The reviewers insisted that this issue must be addressed by studying the consequences of the mutation at endogenous levels of expression and suggested modifying the endogenous Seipin gene to that end. From your cover letter, I understand that this was attempted, but failed. The alternative approach you took – to cover the null with wild-type or mutant Seipin, in trans – is also acceptable, in principle. However, it remains essential to be able to relate the levels of expression achieved by this alternative approach to the endogenous levels of expression in the cell line in which the experiments were performed (SH SY5Y cells in this case). Perhaps I missed it, but to my reading Figure 10 shows comparability in expression of the wildtype and mutant Seipin transgenic protein in the Seipin∆ cells. I could find no assay that compares this to the expression of endogenous Seipin in the parental wild-type cells. If I missed this critical piece of data, kindly direct me to it.

If the measurement is missing from the paper, please endeavour to complete it and submit a revised version with this critical piece. For my part, I'll accelerate the handling of the paper as much as I can, as I realise it has now been under review for over one year.

We have added quantified data of immunoblotting to Figure 10A(c).

We have estimated transfection efficiency to be approximately 15% by transfecting

SH-SY5Y cells with plasmid (104 ng/cm²) to express G-CEPIA1er.

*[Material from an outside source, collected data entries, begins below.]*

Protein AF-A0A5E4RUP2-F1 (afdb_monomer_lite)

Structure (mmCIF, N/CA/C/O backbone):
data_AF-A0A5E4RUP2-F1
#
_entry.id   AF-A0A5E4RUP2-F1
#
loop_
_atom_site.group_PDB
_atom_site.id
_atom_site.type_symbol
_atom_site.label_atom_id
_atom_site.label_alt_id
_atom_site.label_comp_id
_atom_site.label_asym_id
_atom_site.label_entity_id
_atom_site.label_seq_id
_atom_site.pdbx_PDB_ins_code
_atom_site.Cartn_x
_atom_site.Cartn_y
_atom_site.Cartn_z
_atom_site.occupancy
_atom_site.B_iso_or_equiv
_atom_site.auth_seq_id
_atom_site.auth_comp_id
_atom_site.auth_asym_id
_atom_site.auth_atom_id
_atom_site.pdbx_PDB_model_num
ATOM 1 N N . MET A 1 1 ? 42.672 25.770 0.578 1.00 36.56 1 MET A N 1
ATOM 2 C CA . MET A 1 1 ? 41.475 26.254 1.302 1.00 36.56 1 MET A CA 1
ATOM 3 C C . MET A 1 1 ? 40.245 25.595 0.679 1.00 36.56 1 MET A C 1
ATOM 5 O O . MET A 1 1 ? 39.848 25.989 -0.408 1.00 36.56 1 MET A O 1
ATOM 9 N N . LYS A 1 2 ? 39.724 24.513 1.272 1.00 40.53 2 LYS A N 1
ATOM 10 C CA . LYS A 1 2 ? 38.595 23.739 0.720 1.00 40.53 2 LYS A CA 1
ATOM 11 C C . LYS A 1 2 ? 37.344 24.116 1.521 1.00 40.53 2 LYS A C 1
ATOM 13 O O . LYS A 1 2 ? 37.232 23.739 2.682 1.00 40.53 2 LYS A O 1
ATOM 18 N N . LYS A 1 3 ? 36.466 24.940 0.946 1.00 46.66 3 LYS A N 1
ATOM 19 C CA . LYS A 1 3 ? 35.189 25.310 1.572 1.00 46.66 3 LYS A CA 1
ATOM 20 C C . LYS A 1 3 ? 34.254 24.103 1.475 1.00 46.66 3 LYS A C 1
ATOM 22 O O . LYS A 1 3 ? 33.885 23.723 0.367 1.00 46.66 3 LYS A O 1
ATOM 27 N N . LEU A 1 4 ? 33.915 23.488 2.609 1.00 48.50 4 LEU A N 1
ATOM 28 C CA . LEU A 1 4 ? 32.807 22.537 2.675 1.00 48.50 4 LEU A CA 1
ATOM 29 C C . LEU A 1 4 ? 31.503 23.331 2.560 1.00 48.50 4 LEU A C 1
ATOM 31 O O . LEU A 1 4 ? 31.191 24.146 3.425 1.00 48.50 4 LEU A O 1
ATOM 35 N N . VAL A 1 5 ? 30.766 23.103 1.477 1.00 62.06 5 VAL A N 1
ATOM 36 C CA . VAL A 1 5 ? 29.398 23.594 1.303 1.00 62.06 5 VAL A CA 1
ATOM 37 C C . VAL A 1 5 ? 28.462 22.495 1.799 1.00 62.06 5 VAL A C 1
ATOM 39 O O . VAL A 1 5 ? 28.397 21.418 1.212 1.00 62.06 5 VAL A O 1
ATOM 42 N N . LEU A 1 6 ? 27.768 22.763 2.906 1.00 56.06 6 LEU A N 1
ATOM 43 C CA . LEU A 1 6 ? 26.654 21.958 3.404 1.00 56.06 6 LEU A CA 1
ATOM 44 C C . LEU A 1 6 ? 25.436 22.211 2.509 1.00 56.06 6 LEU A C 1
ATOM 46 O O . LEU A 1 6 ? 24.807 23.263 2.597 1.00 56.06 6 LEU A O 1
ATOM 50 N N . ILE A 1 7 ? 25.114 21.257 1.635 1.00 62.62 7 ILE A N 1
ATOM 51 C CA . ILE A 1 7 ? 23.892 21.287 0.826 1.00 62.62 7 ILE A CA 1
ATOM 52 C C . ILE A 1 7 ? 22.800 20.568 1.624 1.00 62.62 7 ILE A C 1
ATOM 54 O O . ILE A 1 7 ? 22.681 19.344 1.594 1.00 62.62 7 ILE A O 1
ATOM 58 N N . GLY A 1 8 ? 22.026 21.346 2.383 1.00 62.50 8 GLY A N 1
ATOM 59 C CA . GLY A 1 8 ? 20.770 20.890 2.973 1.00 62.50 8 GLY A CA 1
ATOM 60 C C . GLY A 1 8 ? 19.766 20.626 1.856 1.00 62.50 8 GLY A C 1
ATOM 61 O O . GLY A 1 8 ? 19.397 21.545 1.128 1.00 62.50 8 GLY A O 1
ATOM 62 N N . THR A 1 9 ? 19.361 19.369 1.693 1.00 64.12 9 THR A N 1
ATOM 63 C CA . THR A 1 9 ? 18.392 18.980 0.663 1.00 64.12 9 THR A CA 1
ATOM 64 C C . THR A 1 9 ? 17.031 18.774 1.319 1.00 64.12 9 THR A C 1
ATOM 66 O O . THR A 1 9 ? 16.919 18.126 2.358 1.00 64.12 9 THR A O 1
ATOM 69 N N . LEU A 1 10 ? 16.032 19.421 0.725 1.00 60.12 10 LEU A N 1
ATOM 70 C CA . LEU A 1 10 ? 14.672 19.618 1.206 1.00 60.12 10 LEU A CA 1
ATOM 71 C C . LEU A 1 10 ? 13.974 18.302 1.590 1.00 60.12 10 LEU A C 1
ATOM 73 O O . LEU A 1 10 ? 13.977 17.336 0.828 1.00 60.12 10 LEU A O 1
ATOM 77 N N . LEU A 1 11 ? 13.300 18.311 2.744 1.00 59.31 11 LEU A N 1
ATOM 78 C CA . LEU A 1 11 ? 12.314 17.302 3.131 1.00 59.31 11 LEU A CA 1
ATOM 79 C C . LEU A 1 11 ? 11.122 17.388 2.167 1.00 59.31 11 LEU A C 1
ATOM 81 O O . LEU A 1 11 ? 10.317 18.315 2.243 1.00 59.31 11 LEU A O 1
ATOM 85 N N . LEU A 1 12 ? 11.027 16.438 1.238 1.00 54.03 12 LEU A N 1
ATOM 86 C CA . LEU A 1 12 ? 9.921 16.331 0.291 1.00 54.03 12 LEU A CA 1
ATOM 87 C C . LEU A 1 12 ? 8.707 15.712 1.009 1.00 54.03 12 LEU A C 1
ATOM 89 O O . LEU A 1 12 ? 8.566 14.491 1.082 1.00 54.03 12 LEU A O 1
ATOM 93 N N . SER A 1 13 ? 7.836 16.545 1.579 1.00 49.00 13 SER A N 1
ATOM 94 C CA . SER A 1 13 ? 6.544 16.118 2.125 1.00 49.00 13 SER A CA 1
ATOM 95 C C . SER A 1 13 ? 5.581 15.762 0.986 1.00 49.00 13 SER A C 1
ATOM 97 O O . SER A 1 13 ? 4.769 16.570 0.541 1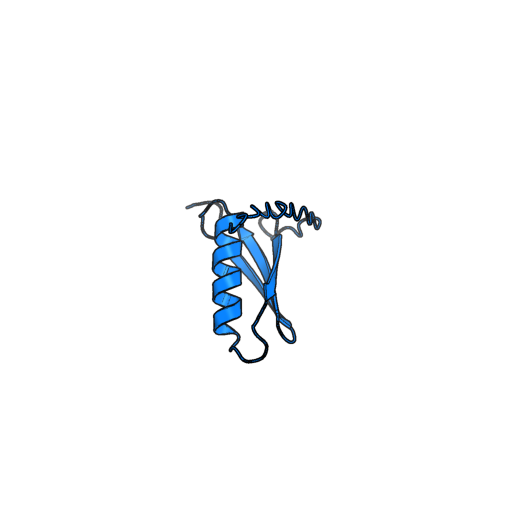.00 49.00 13 SER A O 1
ATOM 99 N N . ALA A 1 14 ? 5.665 14.523 0.501 1.00 45.19 14 ALA A N 1
ATOM 100 C CA . ALA A 1 14 ? 4.687 13.955 -0.420 1.00 45.19 14 ALA A CA 1
ATOM 101 C C . ALA A 1 14 ? 3.360 13.678 0.319 1.00 45.19 14 ALA A C 1
ATOM 103 O O . ALA A 1 14 ? 3.116 12.568 0.784 1.00 45.19 14 ALA A O 1
ATOM 104 N N . CYS A 1 15 ? 2.492 14.688 0.441 1.00 49.84 15 CYS A N 1
ATOM 105 C CA . CYS A 1 15 ? 1.098 14.503 0.857 1.00 49.84 15 CYS A CA 1
ATOM 106 C C . CYS A 1 15 ? 0.248 14.143 -0.372 1.00 49.84 15 CYS A C 1
ATOM 108 O O . CYS A 1 15 ? -0.447 14.981 -0.939 1.00 49.84 15 CYS A O 1
ATOM 110 N N . GLY A 1 16 ? 0.355 12.898 -0.835 1.00 48.97 16 GLY A N 1
ATOM 111 C CA . GLY A 1 16 ? -0.548 12.339 -1.840 1.00 48.97 16 GLY A CA 1
ATOM 112 C C . GLY A 1 16 ? -1.785 11.755 -1.164 1.00 48.97 16 GLY A C 1
ATOM 113 O O . GLY A 1 16 ? -1.852 10.549 -0.956 1.00 48.97 16 GLY A O 1
ATOM 114 N N . THR A 1 17 ? -2.751 12.589 -0.778 1.00 48.44 17 THR A N 1
ATOM 115 C CA . THR A 1 17 ? -4.032 12.124 -0.218 1.00 48.44 17 THR A CA 1
ATOM 116 C C . THR A 1 17 ? -4.970 11.716 -1.357 1.00 48.44 17 THR A C 1
ATOM 118 O O . THR A 1 17 ? -5.875 12.447 -1.746 1.00 48.44 17 THR A O 1
ATOM 121 N N . ASN A 1 18 ? -4.742 10.533 -1.930 1.00 55.72 18 ASN A N 1
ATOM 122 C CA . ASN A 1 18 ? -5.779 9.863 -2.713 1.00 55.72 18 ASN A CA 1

We have included these data in Figure 10-source data 1.

Accordingly, we have rewritten the text as follows (p. 19, line 1 from bottom – p. 20, line 4).

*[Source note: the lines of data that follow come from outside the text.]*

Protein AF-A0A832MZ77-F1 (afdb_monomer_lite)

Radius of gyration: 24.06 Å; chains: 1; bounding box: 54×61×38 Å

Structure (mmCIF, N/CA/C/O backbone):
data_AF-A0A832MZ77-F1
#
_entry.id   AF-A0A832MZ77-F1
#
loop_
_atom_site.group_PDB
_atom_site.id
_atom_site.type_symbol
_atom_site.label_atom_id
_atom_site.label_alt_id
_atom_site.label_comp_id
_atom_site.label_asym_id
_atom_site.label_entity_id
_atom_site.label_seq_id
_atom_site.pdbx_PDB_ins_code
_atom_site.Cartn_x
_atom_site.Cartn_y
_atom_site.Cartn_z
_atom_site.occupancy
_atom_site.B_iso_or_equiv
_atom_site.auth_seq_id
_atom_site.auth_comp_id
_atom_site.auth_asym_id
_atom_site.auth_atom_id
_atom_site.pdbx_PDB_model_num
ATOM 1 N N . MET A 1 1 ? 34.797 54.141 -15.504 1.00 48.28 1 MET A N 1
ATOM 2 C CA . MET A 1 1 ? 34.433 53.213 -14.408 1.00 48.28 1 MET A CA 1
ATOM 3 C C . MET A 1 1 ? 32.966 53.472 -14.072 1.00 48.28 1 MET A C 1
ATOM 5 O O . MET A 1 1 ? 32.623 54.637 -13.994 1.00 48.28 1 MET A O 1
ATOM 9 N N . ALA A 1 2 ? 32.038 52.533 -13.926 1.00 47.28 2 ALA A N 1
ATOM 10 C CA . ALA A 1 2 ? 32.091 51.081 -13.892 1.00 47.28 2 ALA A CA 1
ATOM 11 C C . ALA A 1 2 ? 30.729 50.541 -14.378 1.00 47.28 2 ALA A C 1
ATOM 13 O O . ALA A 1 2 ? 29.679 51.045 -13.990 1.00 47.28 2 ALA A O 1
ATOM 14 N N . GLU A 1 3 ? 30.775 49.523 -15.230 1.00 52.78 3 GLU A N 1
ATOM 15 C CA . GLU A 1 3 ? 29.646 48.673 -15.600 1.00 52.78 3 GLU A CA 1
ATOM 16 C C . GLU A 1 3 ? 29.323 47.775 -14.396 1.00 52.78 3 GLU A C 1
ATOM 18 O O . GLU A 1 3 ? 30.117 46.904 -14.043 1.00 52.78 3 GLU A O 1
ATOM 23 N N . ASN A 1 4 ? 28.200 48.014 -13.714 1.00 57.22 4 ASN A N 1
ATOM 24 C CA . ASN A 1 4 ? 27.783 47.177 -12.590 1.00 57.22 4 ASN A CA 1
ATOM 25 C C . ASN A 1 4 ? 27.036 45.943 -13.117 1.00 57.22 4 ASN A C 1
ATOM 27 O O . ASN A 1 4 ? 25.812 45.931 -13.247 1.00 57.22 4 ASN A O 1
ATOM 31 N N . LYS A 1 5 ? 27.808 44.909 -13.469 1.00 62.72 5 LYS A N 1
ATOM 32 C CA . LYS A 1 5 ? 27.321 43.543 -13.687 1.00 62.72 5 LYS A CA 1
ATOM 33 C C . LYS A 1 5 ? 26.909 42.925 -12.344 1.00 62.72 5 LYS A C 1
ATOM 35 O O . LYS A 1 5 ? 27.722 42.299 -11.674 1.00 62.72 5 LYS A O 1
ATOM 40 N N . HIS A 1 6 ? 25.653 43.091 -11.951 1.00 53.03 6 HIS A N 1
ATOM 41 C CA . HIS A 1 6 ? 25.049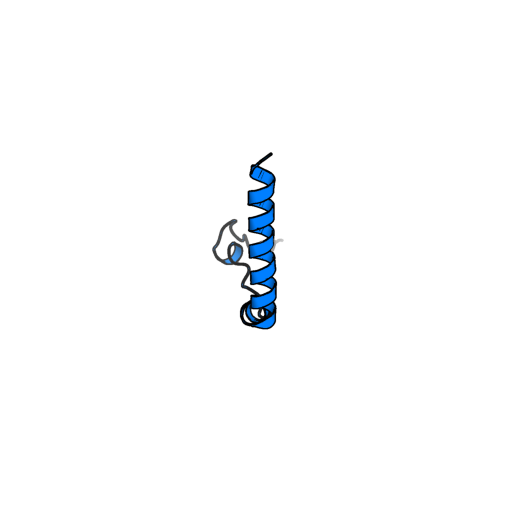 42.434 -10.784 1.00 53.03 6 HIS A CA 1
ATOM 42 C C . HIS A 1 6 ? 23.525 42.508 -11.019 1.00 53.03 6 HIS A C 1
ATOM 44 O O . HIS A 1 6 ? 22.999 43.603 -11.143 1.00 53.03 6 HIS A O 1
ATOM 50 N N . THR A 1 7 ? 22.710 41.466 -11.205 1.00 57.56 7 THR A N 1
ATOM 51 C CA . THR A 1 7 ? 22.712 40.107 -10.658 1.00 57.56 7 THR A CA 1
ATOM 52 C C . THR A 1 7 ? 21.686 39.294 -11.469 1.00 57.56 7 THR A C 1
ATOM 54 O O . THR A 1 7 ? 20.488 39.437 -11.258 1.00 57.56 7 THR A O 1
ATOM 57 N N . GLN A 1 8 ? 22.116 38.452 -12.411 1.00 54.53 8 GLN A N 1
ATOM 58 C CA . GLN A 1 8 ? 21.217 37.565 -13.178 1.00 54.53 8 GLN A CA 1
ATOM 59 C C . GLN A 1 8 ? 21.111 36.175 -12.518 1.00 54.53 8 GLN A C 1
ATOM 61 O O . GLN A 1 8 ? 21.320 35.156 -13.168 1.00 54.53 8 GLN A O 1
ATOM 66 N N . HIS A 1 9 ? 20.824 36.118 -11.212 1.00 55.88 9 HIS A N 1
ATOM 67 C CA . HIS A 1 9 ? 20.680 34.854 -10.470 1.00 55.88 9 HIS A CA 1
ATOM 68 C C . HIS A 1 9 ? 19.570 34.913 -9.417 1.00 55.88 9 HIS A C 1
ATOM 70 O O . HIS A 1 9 ? 19.790 34.602 -8.252 1.00 55.88 9 HIS A O 1
ATOM 76 N N . VAL A 1 10 ? 18.360 35.297 -9.810 1.00 60.34 10 VAL A N 1
ATOM 77 C CA . VAL A 1 10 ? 17.172 34.943 -9.026 1.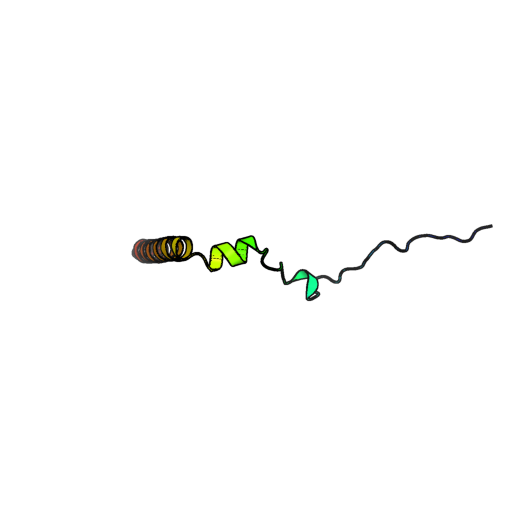00 60.34 10 VAL A CA 1
ATOM 78 C C . VAL A 1 10 ? 16.125 34.482 -10.022 1.00 60.34 10 VAL A C 1
ATOM 80 O O . VAL A 1 10 ? 15.429 35.290 -10.628 1.00 60.34 10 VAL A O 1
ATOM 83 N N . HIS A 1 11 ? 16.072 33.173 -10.265 1.00 58.66 11 HIS A N 1
ATOM 84 C CA . HIS A 1 11 ? 14.935 32.585 -10.958 1.00 58.66 11 HIS A CA 1
ATOM 85 C C . HIS A 1 11 ? 13.750 32.764 -10.0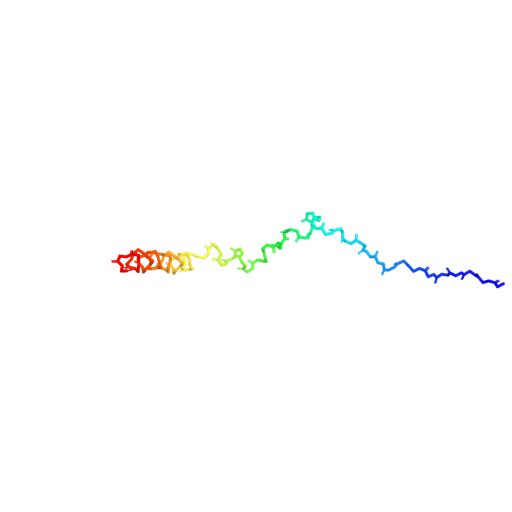06 1.00 58.66 11 HIS A C 1
ATOM 87 O O . HIS A 1 11 ? 13.632 32.034 -9.023 1.00 58.66 11 HIS A O 1
ATOM 93 N N . HIS A 1 12 ? 12.958 33.818 -10.216 1.00 61.97 12 HIS A N 1
ATOM 94 C CA . HIS A 1 12 ? 11.761 34.095 -9.432 1.00 61.97 12 HIS A CA 1
ATOM 95 C C . HIS A 1 12 ? 10.723 33.049 -9.832 1.00 61.97 12 HIS A C 1
ATOM 97 O O . HIS A 1 12 ? 9.911 33.251 -10.725 1.00 61.97 12 HIS A O 1
ATOM 103 N N . ILE A 1 13 ? 10.858 31.862 -9.252 1.00 64.88 13 ILE A N 1
ATOM 104 C CA . ILE A 1 13 ? 9.873 30.804 -9.357 1.00 64.88 13 ILE A CA 1
ATOM 105 C C . ILE A 1 13 ? 8.617 31.319 -8.637 1.00 64.88 13 ILE A C 1
ATOM 107 O O . ILE A 1 13 ? 8.623 31.505 -7.421 1.00 64.88 13 ILE A O 1
ATOM 111 N N . GLU A 1 14 ? 7.582 31.664 -9.403 1.00 69.88 14 GLU A N 1
ATOM 112 C CA . GLU A 1 14 ? 6.339 32.214 -8.862 1.00 69.88 14 GLU A CA 1
ATOM 113 C C . GLU A 1 14 ? 5.691 31.184 -7.925 1.00 69.88 14 GLU A C 1
ATOM 115 O O . GLU A 1 14 ? 5.460 30.050 -8.349 1.00 69.88 14 GLU A O 1
ATOM 120 N N . PRO A 1 15 ? 5.391 31.519 -6.658 1.00 66.19 15 PRO A N 1
ATOM 121 C CA . PRO A 1 15 ? 4.699 30.583 -5.781 1.00 66.19 15 PRO A CA 1
ATOM 122 C C . PRO A 1 15 ? 3.382 30.157 -6.449 1.00 66.19 15 PRO A C 1
ATOM 124 O O . PRO A 1 15 ? 2.634 31.013 -6.913 1.00 66.19 15 PRO A O 1
ATOM 127 N N . TYR A 1 16 ? 3.114 28.845 -6.486 1.00 64.88 16 TYR A N 1
ATOM 128 C CA . TYR A 1 16 ? 1.963 28.214 -7.160 1.00 64.88 16 TYR A CA 1
ATOM 129 C C . TYR A 1 16 ? 2.019 28.134 -8.697 1.00 64.88 16 TYR A C 1
ATOM 131 O O . TYR A 1 16 ? 0.991 27.870 -9.322 1.00 64.88 16 TYR A O 1
ATOM 139 N N . SER A 1 17 ? 3.182 28.299 -9.342 1.00 70.81 17 SER A N 1
ATOM 140 C CA . SER A 1 17 ? 3.289 27.894 -10.751 1.00 70.81 17 SER A CA 1
ATOM 141 C C . SER A 1 17 ? 3.169 26.359 -10.893 1.00 70.81 17 SER A C 1
ATOM 143 O O . SER A 1 17 ? 3.486 25.628 -9.950 1.00 70.81 17 SER A O 1
ATOM 145 N N . PRO A 1 18 ? 2.685 25.821 -12.031 1.00 68.06 18 PRO A N 1
ATOM 146 C CA . PRO A 1 18 ? 2.423 24.383 -12.202 1.00 68.06 18 PRO A CA 1
ATOM 147 C C . PRO A 1 18 ? 3.642 23.487 -11.927 1.00 68.06 18 PRO A C 1
ATOM 149 O O . PRO A 1 18 ? 3.497 22.343 -11.487 1.00 68.06 18 PRO A O 1
ATOM 152 N N . GLU A 1 19 ? 4.850 24.011 -12.147 1.00 64.38 19 GLU A N 1
ATOM 153 C CA . GLU A 1 19 ? 6.117 23.375 -11.777 1.00 64.38 19 GLU A CA 1
ATOM 154 C C . GLU A 1 19 ? 6.367 23.245 -10.255 1.00 64.38 19 GLU A C 1
ATOM 156 O O . GLU A 1 19 ? 7.204 22.432 -9.862 1.00 64.38 19 GLU A O 1
ATOM 161 N N . PHE A 1 20 ? 5.632 23.958 -9.390 1.00 62.75 20 PHE A N 1
ATOM 162 C CA . PHE A 1 20 ? 5.631 23.745 -7.931 1.00 62.75 20 PHE A CA 1
ATOM 163 C C . PHE A 1 20 ? 4.593 22.738 -7.449 1.00 62.75 20 PHE A C 1
ATOM 165 O O . PHE A 1 20 ? 4.814 22.065 -6.441 1.00 62.75 20 PHE A O 1
ATOM 172 N N . GLU A 1 21 ? 3.438 22.668 -8.106 1.00 63.09 21 GLU A N 1
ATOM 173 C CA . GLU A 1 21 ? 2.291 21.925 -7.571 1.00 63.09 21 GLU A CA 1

These expression levels were estimated to be approximately 16% of those of endogenous Seipin^L and Seipin^S [Figure 10A(c)]. Given a transfection efficiency of approximately 15%, as estimated by transfecting SH-SY5Y cells with plasmid (104 ng/cm²) to express G-CEPIA1er (Figure 10-source data 1), the levels of ngSeipin^L and ngSeipin^S expressed by transfection in Seipin-KO SH-SY5Y cells would be considered comparable to those of endogenous Seipin^L and Seipin^S in SH-SY5Y WT cells.